With Veza, administrators can check which employees and automated accounts have authorization to see corporate data, while managing policies for new hires and departures. Managers can approve or reject existing permissions in the software.
Veza says it has built hooks into more than 250 technologies, including Snowflake.
The funding lands at a challenging time for traditional venture firms. Since inflation started soaring in late 2021 and was followed by rising interest rates, startup exits have cooled dramatically, meaning venture firms are struggling to generate returns.
Wall Street was banking on a revival in the initial public offering market with President Donald Trump’s return to the White House, but the president’s sweeping tariff proposals led several companies to delay their offerings.
That all means startup investors have to preserve their cash as well.
In the first quarter, venture firms made 7,551 deals, down from more than 11,000 in the same quarter a year ago, according to a report from researcher PitchBook.

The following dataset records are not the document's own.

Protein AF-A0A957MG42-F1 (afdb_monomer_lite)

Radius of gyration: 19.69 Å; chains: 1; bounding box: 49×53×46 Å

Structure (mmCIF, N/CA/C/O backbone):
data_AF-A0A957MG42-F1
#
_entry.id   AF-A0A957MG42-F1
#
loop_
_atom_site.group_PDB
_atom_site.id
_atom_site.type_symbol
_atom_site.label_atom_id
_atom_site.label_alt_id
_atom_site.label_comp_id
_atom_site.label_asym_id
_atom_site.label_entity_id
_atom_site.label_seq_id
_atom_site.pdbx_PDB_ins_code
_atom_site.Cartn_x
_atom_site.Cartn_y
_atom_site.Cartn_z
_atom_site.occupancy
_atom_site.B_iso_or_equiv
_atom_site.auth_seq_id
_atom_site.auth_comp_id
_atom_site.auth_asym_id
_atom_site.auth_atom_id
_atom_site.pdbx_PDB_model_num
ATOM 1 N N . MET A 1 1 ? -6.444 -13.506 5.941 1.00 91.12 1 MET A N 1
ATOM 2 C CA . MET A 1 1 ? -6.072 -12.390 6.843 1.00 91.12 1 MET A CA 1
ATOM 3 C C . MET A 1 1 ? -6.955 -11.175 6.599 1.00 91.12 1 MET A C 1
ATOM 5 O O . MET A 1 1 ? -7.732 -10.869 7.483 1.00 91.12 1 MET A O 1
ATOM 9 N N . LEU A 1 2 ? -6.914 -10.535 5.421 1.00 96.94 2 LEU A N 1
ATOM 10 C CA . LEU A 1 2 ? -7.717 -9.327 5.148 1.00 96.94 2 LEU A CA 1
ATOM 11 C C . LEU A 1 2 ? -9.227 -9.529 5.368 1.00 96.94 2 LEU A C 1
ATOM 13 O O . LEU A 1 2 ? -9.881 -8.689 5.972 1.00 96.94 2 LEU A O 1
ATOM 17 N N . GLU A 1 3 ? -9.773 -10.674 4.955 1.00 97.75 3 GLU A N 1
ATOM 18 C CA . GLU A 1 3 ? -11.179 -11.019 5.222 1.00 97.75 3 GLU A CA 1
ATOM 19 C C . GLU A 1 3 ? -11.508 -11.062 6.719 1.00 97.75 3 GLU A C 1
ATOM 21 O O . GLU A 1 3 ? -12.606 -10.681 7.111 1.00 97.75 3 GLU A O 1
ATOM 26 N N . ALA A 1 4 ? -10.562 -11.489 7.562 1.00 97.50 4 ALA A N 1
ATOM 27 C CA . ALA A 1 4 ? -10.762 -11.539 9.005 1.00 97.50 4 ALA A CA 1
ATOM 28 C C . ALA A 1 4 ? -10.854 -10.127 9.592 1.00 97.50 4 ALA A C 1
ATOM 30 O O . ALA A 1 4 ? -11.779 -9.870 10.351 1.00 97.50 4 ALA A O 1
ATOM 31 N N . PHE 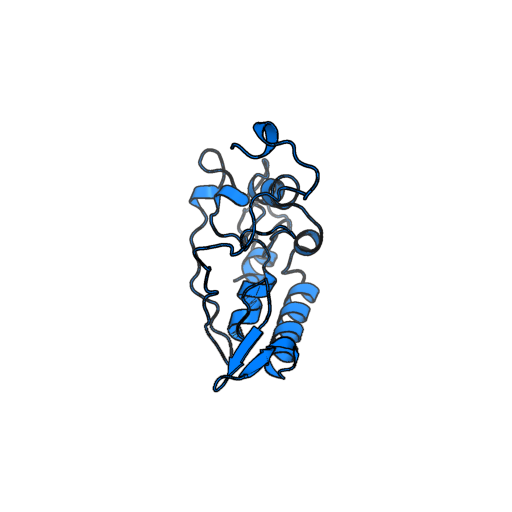A 1 5 ? -9.989 -9.195 9.167 1.00 97.88 5 PHE A N 1
ATOM 32 C CA . PHE A 1 5 ? -10.117 -7.789 9.565 1.00 97.88 5 PHE A CA 1
ATOM 33 C C . PHE A 1 5 ? -11.484 -7.218 9.193 1.00 97.88 5 PHE A C 1
ATOM 35 O O . PHE A 1 5 ? -12.094 -6.541 10.000 1.00 97.88 5 PHE A O 1
ATOM 42 N N . LYS A 1 6 ? -12.005 -7.562 8.011 1.00 97.50 6 LYS A N 1
ATOM 43 C CA . LYS A 1 6 ? -13.316 -7.082 7.558 1.00 97.50 6 LYS A CA 1
ATOM 44 C C . LYS A 1 6 ? -14.507 -7.665 8.333 1.00 97.50 6 LYS A C 1
ATOM 46 O O . LYS A 1 6 ? -15.573 -7.061 8.335 1.00 97.50 6 LYS A O 1
ATOM 51 N N . THR A 1 7 ? -14.393 -8.886 8.859 1.00 97.56 7 THR A N 1
ATOM 52 C CA . THR A 1 7 ? -15.571 -9.681 9.271 1.00 97.56 7 THR A CA 1
ATOM 53 C C . THR A 1 7 ? -15.577 -10.121 10.728 1.00 97.56 7 THR A C 1
ATOM 55 O O . THR A 1 7 ? -16.596 -10.639 11.180 1.00 97.56 7 THR A O 1
ATOM 58 N N . GLN A 1 8 ? -14.471 -9.955 11.454 1.00 98.06 8 GLN A N 1
ATOM 59 C CA . GLN A 1 8 ? -14.315 -10.494 12.808 1.00 98.06 8 GLN A CA 1
ATOM 60 C C . GLN A 1 8 ? -14.222 -9.426 13.901 1.00 98.06 8 GLN A C 1
ATOM 62 O O . GLN A 1 8 ? -13.948 -9.806 15.034 1.00 98.06 8 GLN A O 1
ATOM 67 N N . ASP A 1 9 ? -14.461 -8.147 13.583 1.00 97.88 9 ASP A N 1
ATOM 68 C CA . ASP A 1 9 ? -14.450 -7.040 14.558 1.00 97.88 9 ASP A CA 1
ATOM 69 C C . ASP A 1 9 ? -13.188 -7.067 15.452 1.00 97.88 9 ASP A C 1
ATOM 71 O O . ASP A 1 9 ? -13.275 -7.210 16.675 1.00 97.88 9 ASP A O 1
ATOM 75 N N . PRO A 1 10 ? -11.970 -7.050 14.866 1.00 96.75 10 PRO A N 1
ATOM 76 C CA . PRO A 1 10 ? -10.729 -7.093 15.638 1.00 96.75 10 PRO A CA 1
ATOM 77 C C . PRO A 1 10 ? -10.587 -5.929 16.628 1.00 96.75 10 PRO A C 1
ATOM 79 O O . PRO A 1 10 ? -9.867 -6.084 17.616 1.00 96.75 10 PRO A O 1
ATOM 82 N N . ASN A 1 11 ? -11.235 -4.783 16.380 1.00 97.19 11 ASN A N 1
ATOM 83 C CA . ASN A 1 11 ? -11.199 -3.645 17.298 1.00 97.19 11 ASN A CA 1
ATOM 84 C C . ASN A 1 11 ? -12.232 -3.763 18.444 1.00 97.19 11 ASN A C 1
ATOM 86 O O . ASN A 1 11 ? -12.095 -3.081 19.463 1.00 97.19 11 ASN A O 1
ATOM 90 N N . GLY A 1 12 ? -13.203 -4.675 18.323 1.00 97.88 12 GLY A N 1
ATOM 91 C CA . GLY A 1 12 ? -14.142 -5.070 19.370 1.00 97.88 12 GLY A CA 1
ATOM 92 C C . GLY A 1 12 ? -15.254 -4.059 19.642 1.00 97.88 12 GLY A C 1
ATOM 93 O O . GLY A 1 12 ? -15.827 -4.071 20.738 1.00 97.88 12 GLY A O 1
ATOM 94 N N . ASN A 1 13 ? -15.536 -3.153 18.703 1.00 97.50 13 ASN A N 1
ATOM 95 C CA . ASN A 1 13 ? -16.520 -2.087 18.881 1.00 97.50 13 ASN A CA 1
ATOM 96 C C . ASN A 1 13 ? -17.927 -2.458 18.366 1.00 97.50 13 ASN A C 1
ATOM 98 O O . ASN A 1 13 ? -18.877 -1.691 18.561 1.00 97.50 13 ASN A O 1
ATOM 102 N N . GLY A 1 14 ? -18.085 -3.636 17.752 1.00 97.38 14 GLY A N 1
ATOM 103 C CA . GLY A 1 14 ? -19.350 -4.148 17.227 1.00 97.38 14 GLY A CA 1
ATOM 104 C C . GLY A 1 14 ? -19.817 -3.498 15.920 1.00 97.38 14 GLY A C 1
ATOM 105 O O . GLY A 1 14 ? -20.966 -3.709 15.517 1.00 97.38 14 GLY A O 1
ATOM 106 N N . GLN A 1 15 ? -18.973 -2.700 15.268 1.00 97.44 15 GLN A N 1
ATOM 107 C CA . GLN A 1 15 ? -19.214 -2.069 13.972 1.00 97.44 15 GLN A CA 1
ATOM 108 C C . GLN A 1 15 ? -18.331 -2.725 12.906 1.00 97.44 15 GLN A C 1
ATOM 110 O O . GLN A 1 15 ? -17.323 -3.342 13.206 1.00 97.44 15 GLN A O 1
ATOM 115 N N . ALA A 1 16 ? -18.735 -2.618 11.641 1.00 97.19 16 ALA A N 1
ATOM 116 C CA . ALA A 1 16 ? -17.915 -3.053 10.511 1.00 97.19 16 ALA A CA 1
ATOM 117 C C . ALA A 1 16 ? -17.185 -1.836 9.923 1.00 97.19 16 ALA A C 1
ATOM 119 O O . ALA A 1 16 ? -17.512 -1.389 8.818 1.00 97.19 16 ALA A O 1
ATOM 120 N N . ASP A 1 17 ? -16.285 -1.245 10.707 1.00 97.75 17 ASP A N 1
ATOM 121 C CA . ASP A 1 17 ? -15.554 -0.013 10.383 1.00 97.75 17 ASP A CA 1
ATOM 122 C C . ASP A 1 17 ? -14.077 -0.248 10.028 1.00 97.75 17 ASP A C 1
ATOM 124 O O . ASP A 1 17 ? -13.370 0.693 9.653 1.00 97.75 17 ASP A O 1
ATOM 128 N N . GLU A 1 18 ? -13.620 -1.500 10.063 1.00 98.44 18 GLU A N 1
ATOM 129 C CA . GLU A 1 18 ? -12.259 -1.856 9.701 1.00 98.44 18 GLU A CA 1
ATOM 130 C C . GLU A 1 18 ? -11.939 -1.583 8.231 1.00 98.44 18 GLU A C 1
ATOM 132 O O . GLU A 1 18 ? -12.705 -1.865 7.303 1.00 98.44 18 GLU A O 1
ATOM 137 N N . VAL A 1 19 ? -10.709 -1.119 8.024 1.00 98.62 19 VAL A N 1
ATOM 138 C CA . VAL A 1 19 ? -10.072 -0.913 6.729 1.00 98.62 19 VAL A CA 1
ATOM 139 C C . VAL A 1 19 ? -9.005 -2.000 6.553 1.00 98.62 19 VAL A C 1
ATOM 141 O O . VAL A 1 19 ? -7.901 -1.861 7.086 1.00 98.62 19 VAL A O 1
ATOM 144 N N . PRO A 1 20 ? -9.283 -3.102 5.822 1.00 98.56 20 PRO A N 1
ATOM 145 C CA . PRO A 1 20 ? -8.398 -4.266 5.845 1.00 98.56 20 PRO A CA 1
ATOM 146 C C . PRO A 1 20 ? -7.016 -4.005 5.243 1.00 98.56 20 PRO A C 1
ATOM 148 O O . PRO A 1 20 ? -6.022 -4.443 5.814 1.00 98.56 20 PRO A O 1
ATOM 151 N N . LEU A 1 21 ? -6.943 -3.300 4.109 1.00 98.56 21 LEU A N 1
ATOM 152 C CA . LEU A 1 21 ? -5.696 -2.884 3.468 1.00 98.56 21 LEU A CA 1
ATOM 153 C C . LEU A 1 21 ? -5.829 -1.464 2.915 1.00 98.56 21 LEU A C 1
ATOM 155 O O . LEU A 1 21 ? -6.715 -1.202 2.103 1.00 98.56 21 LEU A O 1
ATOM 159 N N . SER A 1 22 ? -4.915 -0.571 3.293 1.00 98.12 22 SER A N 1
ATOM 160 C CA . SER A 1 22 ? -4.825 0.781 2.727 1.00 98.12 22 SER A CA 1
ATOM 161 C C . SER A 1 22 ? -3.381 1.182 2.396 1.00 98.12 22 SER A C 1
ATOM 163 O O . SER A 1 22 ? -2.415 0.462 2.669 1.00 98.12 22 SER A O 1
ATOM 165 N N . GLY A 1 23 ? -3.257 2.331 1.743 1.00 97.00 23 GLY A N 1
ATOM 166 C CA . GLY A 1 23 ? -2.022 2.946 1.290 1.00 97.00 23 GLY A CA 1
ATOM 167 C C . GLY A 1 23 ? -2.274 4.369 0.799 1.00 97.00 23 GLY A C 1
ATOM 168 O O . GLY A 1 23 ? -3.266 5.002 1.163 1.00 97.00 23 GLY A O 1
ATOM 169 N N . SER A 1 24 ? -1.391 4.883 -0.051 1.00 95.81 24 SER A N 1
ATOM 170 C CA . SER A 1 24 ? -1.561 6.197 -0.679 1.00 95.81 24 SER A CA 1
ATOM 171 C C . SER A 1 24 ? -0.944 6.233 -2.077 1.00 95.81 24 SER A C 1
ATOM 173 O O . SER A 1 24 ? -0.262 5.292 -2.487 1.00 95.81 24 SER A O 1
ATOM 175 N N . ILE A 1 25 ? -1.162 7.328 -2.805 1.00 93.81 25 ILE A N 1
ATOM 176 C CA . ILE A 1 25 ? -0.622 7.511 -4.163 1.00 93.81 25 ILE A CA 1
ATOM 177 C C . ILE A 1 25 ? 0.834 7.987 -4.188 1.00 93.81 25 ILE A C 1
ATOM 179 O O . ILE A 1 25 ? 1.441 8.051 -5.260 1.00 93.81 25 ILE A O 1
ATOM 183 N N . GLU A 1 26 ? 1.386 8.345 -3.030 1.00 90.44 26 GLU A N 1
ATOM 184 C CA . GLU A 1 26 ? 2.718 8.928 -2.930 1.00 90.44 26 GLU A CA 1
ATOM 185 C C . GLU A 1 26 ? 3.824 7.928 -3.278 1.00 90.44 26 GLU A C 1
ATOM 187 O O . GLU A 1 26 ? 3.635 6.713 -3.382 1.00 90.44 26 GLU A O 1
ATOM 192 N N . GLU A 1 27 ? 5.018 8.473 -3.485 1.00 76.88 27 GLU A N 1
ATOM 193 C CA . GLU A 1 27 ? 6.243 7.683 -3.532 1.00 76.88 27 GLU A CA 1
ATOM 194 C C . GLU A 1 27 ? 6.544 7.151 -2.103 1.00 76.88 27 GLU A C 1
ATOM 196 O O . GLU A 1 27 ? 5.747 7.364 -1.204 1.00 76.88 27 GLU A O 1
ATOM 201 N N . TYR A 1 28 ? 7.625 6.404 -1.846 1.00 72.00 28 TYR A N 1
ATOM 202 C CA . TYR A 1 28 ? 7.922 5.734 -0.542 1.00 72.00 28 TYR A CA 1
ATOM 203 C C . TYR A 1 28 ? 7.332 4.324 -0.315 1.00 72.00 28 TYR A C 1
ATOM 205 O O . TYR A 1 28 ? 7.329 3.830 0.815 1.00 72.00 28 TYR A O 1
ATOM 213 N N . GLY A 1 29 ? 6.890 3.624 -1.368 1.00 80.81 29 GLY A N 1
ATOM 214 C CA . GLY A 1 29 ? 6.442 2.224 -1.247 1.00 80.81 29 GLY A CA 1
ATOM 215 C C . GLY A 1 29 ? 5.126 2.070 -0.480 1.00 80.81 29 GLY A C 1
ATOM 216 O O . GLY A 1 29 ? 4.868 1.037 0.130 1.00 80.81 29 GLY A O 1
ATOM 217 N N . VAL A 1 30 ? 4.309 3.122 -0.497 1.00 90.75 30 VAL A N 1
ATOM 218 C CA . VAL A 1 30 ? 3.004 3.212 0.173 1.00 90.75 30 VAL A CA 1
ATOM 219 C C . VAL A 1 30 ? 1.840 2.797 -0.728 1.00 90.75 30 VAL A C 1
ATOM 221 O O . VAL A 1 30 ? 0.686 2.827 -0.309 1.00 90.75 30 VAL A O 1
ATOM 224 N N . ARG A 1 31 ? 2.128 2.390 -1.969 1.00 92.88 31 ARG A N 1
ATOM 225 C CA . ARG A 1 31 ? 1.147 1.844 -2.907 1.00 92.88 31 ARG A CA 1
ATOM 226 C C . ARG A 1 31 ? 0.997 0.335 -2.672 1.00 92.88 31 ARG A C 1
ATOM 228 O O . ARG A 1 31 ? 1.955 -0.410 -2.894 1.00 92.88 31 ARG A O 1
ATOM 235 N N . PRO A 1 32 ? -0.193 -0.159 -2.283 1.00 94.06 32 PRO A N 1
ATOM 236 C CA . PRO A 1 32 ? -0.376 -1.569 -1.925 1.00 94.06 32 PRO A CA 1
ATOM 237 C C . PRO A 1 32 ? -0.239 -2.511 -3.127 1.00 94.06 32 PRO A C 1
ATOM 239 O O . PRO A 1 32 ? 0.098 -3.684 -2.968 1.00 94.06 32 PRO A O 1
ATOM 242 N N . LEU A 1 33 ? -0.462 -1.999 -4.342 1.00 93.31 33 LEU A N 1
ATOM 243 C CA . LEU A 1 33 ? -0.465 -2.789 -5.572 1.00 93.31 33 LEU A CA 1
ATOM 244 C C . LEU A 1 33 ? 0.864 -3.494 -5.804 1.00 93.31 33 LEU A C 1
ATOM 246 O O . LEU A 1 33 ? 0.865 -4.669 -6.144 1.00 93.31 33 LEU A O 1
ATOM 250 N N . SER A 1 34 ? 1.988 -2.818 -5.584 1.00 91.81 34 SER A N 1
ATOM 251 C CA . SER A 1 34 ? 3.295 -3.411 -5.860 1.00 91.81 34 SER A CA 1
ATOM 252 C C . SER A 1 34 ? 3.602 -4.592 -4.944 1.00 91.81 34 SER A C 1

Corporate venture operates differently as the capital comes from the parent company and many investments are strategic, not just about generating financial returns.

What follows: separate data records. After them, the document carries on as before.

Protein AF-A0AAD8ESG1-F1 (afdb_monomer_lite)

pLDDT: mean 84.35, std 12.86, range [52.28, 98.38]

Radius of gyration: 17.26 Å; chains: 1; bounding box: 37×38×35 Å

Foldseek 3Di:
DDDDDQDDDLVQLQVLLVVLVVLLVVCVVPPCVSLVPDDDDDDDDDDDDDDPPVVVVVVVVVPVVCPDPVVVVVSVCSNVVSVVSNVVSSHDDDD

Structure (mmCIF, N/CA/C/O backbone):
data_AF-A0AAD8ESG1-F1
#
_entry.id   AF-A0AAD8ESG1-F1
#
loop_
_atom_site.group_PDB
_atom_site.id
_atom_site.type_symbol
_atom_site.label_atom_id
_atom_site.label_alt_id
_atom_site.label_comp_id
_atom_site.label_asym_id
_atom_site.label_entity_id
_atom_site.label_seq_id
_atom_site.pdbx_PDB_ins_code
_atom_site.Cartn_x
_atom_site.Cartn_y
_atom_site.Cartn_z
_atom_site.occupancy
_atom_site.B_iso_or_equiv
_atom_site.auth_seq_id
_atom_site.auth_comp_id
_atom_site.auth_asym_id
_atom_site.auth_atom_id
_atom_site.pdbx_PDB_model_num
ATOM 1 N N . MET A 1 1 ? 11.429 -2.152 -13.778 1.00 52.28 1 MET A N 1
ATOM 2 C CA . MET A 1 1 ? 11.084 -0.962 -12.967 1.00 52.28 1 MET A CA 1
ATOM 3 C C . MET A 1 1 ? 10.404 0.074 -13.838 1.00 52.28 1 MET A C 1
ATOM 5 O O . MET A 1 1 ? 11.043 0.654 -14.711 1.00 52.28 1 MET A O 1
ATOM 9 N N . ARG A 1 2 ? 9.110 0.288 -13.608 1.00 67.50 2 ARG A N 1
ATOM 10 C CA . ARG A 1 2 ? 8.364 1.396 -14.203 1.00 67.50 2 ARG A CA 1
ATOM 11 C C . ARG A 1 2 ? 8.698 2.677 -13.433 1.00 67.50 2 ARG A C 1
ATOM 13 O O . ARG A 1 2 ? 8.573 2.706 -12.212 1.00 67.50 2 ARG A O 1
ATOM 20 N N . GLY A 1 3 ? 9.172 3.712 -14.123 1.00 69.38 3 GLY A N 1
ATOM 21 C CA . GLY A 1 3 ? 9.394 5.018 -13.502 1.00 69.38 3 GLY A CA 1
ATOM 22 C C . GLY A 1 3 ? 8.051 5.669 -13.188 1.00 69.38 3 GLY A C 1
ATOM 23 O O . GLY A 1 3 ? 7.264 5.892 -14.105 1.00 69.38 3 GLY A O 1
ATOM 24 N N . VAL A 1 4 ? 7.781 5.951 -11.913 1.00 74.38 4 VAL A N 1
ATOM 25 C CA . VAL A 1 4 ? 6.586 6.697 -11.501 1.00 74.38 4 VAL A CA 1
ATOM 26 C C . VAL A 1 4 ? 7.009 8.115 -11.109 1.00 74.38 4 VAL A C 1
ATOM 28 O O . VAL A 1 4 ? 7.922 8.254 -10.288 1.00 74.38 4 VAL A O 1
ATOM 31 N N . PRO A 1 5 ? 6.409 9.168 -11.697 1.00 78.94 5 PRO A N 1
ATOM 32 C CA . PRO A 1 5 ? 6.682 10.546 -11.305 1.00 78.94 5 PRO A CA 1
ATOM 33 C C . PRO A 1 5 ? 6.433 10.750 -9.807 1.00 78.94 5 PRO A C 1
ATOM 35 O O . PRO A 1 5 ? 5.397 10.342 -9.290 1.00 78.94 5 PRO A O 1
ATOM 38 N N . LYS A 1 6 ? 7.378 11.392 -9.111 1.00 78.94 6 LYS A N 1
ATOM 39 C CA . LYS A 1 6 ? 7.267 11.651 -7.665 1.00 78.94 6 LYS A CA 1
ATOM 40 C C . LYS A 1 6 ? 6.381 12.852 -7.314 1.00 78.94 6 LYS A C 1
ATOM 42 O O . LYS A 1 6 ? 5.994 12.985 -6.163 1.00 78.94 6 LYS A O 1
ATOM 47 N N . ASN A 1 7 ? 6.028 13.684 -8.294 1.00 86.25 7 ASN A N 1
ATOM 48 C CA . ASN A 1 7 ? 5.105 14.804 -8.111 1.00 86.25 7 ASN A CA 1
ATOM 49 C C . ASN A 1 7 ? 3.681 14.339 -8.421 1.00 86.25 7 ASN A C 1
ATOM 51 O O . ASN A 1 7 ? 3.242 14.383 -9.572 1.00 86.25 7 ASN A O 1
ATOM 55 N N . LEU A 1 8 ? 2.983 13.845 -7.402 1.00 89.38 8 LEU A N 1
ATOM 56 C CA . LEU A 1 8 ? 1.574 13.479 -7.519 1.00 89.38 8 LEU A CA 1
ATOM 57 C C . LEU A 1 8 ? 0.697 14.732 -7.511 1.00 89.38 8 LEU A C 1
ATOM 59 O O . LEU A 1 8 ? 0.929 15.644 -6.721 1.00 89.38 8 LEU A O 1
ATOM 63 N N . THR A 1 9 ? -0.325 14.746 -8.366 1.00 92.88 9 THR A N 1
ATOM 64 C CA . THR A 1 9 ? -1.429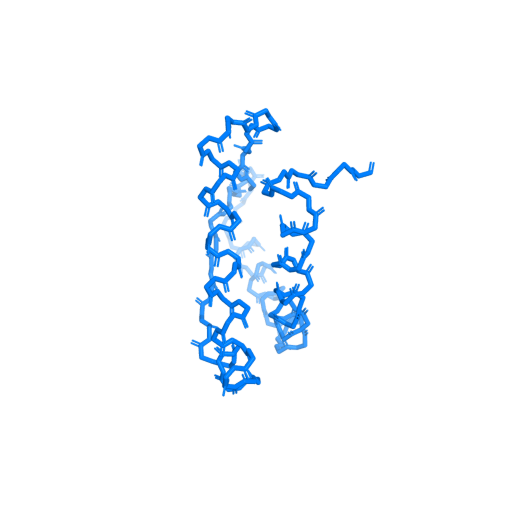 15.704 -8.259 1.00 92.88 9 THR A CA 1
ATOM 65 C C . THR A 1 9 ? -2.296 15.349 -7.054 1.00 92.88 9 THR A C 1
ATOM 67 O O . THR A 1 9 ? -2.296 14.197 -6.607 1.00 92.88 9 THR A O 1
ATOM 70 N N . ASP A 1 10 ? -3.071 16.310 -6.558 1.00 94.06 10 ASP A N 1
ATOM 71 C CA . ASP A 1 10 ? -3.990 16.076 -5.439 1.00 94.06 10 ASP A CA 1
ATOM 72 C C . ASP A 1 10 ? -5.008 14.973 -5.759 1.00 94.06 10 ASP A C 1
ATOM 74 O O . ASP A 1 10 ? -5.280 14.122 -4.915 1.00 94.06 10 ASP A O 1
ATOM 78 N N . ASP A 1 11 ? -5.468 14.887 -7.011 1.00 95.50 11 ASP A N 1
ATOM 79 C CA . ASP A 1 11 ? -6.351 13.808 -7.464 1.00 95.50 11 ASP A CA 1
ATOM 80 C C . ASP A 1 11 ? -5.687 12.428 -7.359 1.00 95.50 11 ASP A C 1
ATOM 82 O O . ASP A 1 11 ? -6.299 11.477 -6.868 1.00 95.50 11 ASP A O 1
ATOM 86 N N . HIS A 1 12 ? -4.419 12.295 -7.772 1.00 93.31 12 HIS A N 1
ATOM 87 C CA . HIS A 1 12 ? -3.689 11.033 -7.628 1.00 93.31 12 HIS A CA 1
ATOM 88 C C . HIS A 1 12 ? -3.506 10.660 -6.152 1.00 93.31 12 HIS A C 1
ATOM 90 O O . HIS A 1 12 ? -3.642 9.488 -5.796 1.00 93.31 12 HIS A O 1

Atlassian’s standard agreement asks that portfolio companies disclose each quarter the percentage of a startup’s customers that integrate with Atlassian. Snowflake looks at how much extra product consumption of its own technology occurs as a result of its startup investments, Kapre said, adding that the company has increased its pace of deal-making in the past year.
‘Sleeping industry’
Within the tech startup world, Veza is also in a relatively advantageous spot, because the proliferation of cyberattacks has lifted the importance of next-generation security software.
Veza’s technology runs across a variety of security areas tied to identity and access. In access management, Microsoft is the leader, and Okta is the challenger. Veza isn’t directly competing there, and is instead focused on visibility, an area where other players in and around the space lack technology, said Brian Guthrie, an analyst at Gartner.
Tarun Thakur, Veza’s co-founder and CEO, said his company’s software has become a key part of the ecosystem as other security vendors have started seeing permissions and entitlements as a place to gain broad access to corporate networks.
“We have woken up a sleeping industry,” Thakur, who helped start the company in 2020, said in an interview.
Thakur’s home in Los Gatos, California, doubles as headquarters for the startup, which employs 200 people. It isn’t disclosing revenue figures but says sales more than doubled in the fiscal year that ended in January. Customers include AMD, CrowdStrike and Intuit.
Guthrie said enterprises started recognizing that they needed stronger visibility about two years ago.
“I think it’s because of the number of identities,” he said. Companies realized they had an audit problem or “an account that got compromised,” Guthrie said.
AI agents create a new challenge. Last week Microsoft published a report that advised organizations to figure out the proper ratio of agents to humans.
Veza is building enhancements to enable richer support for agent identities, Thakur said. The new funding will also help Veza expand in the U.S. government and internationally and build more integrations, he said.
Peter Lenke, head of Atlassian’s venture arm, said his company isn’t yet a paying Veza client.
“There’s always potential down the road,” he said. Lenke said he heard about Veza from another investor well before the new round and decided to pursue a stake when the opportunity arose.
Lenke said that startups benefit from Atlassian investments because the company “has a large footprint” inside of enterprises.
“I think there’s a great symbiotic match there,” he said.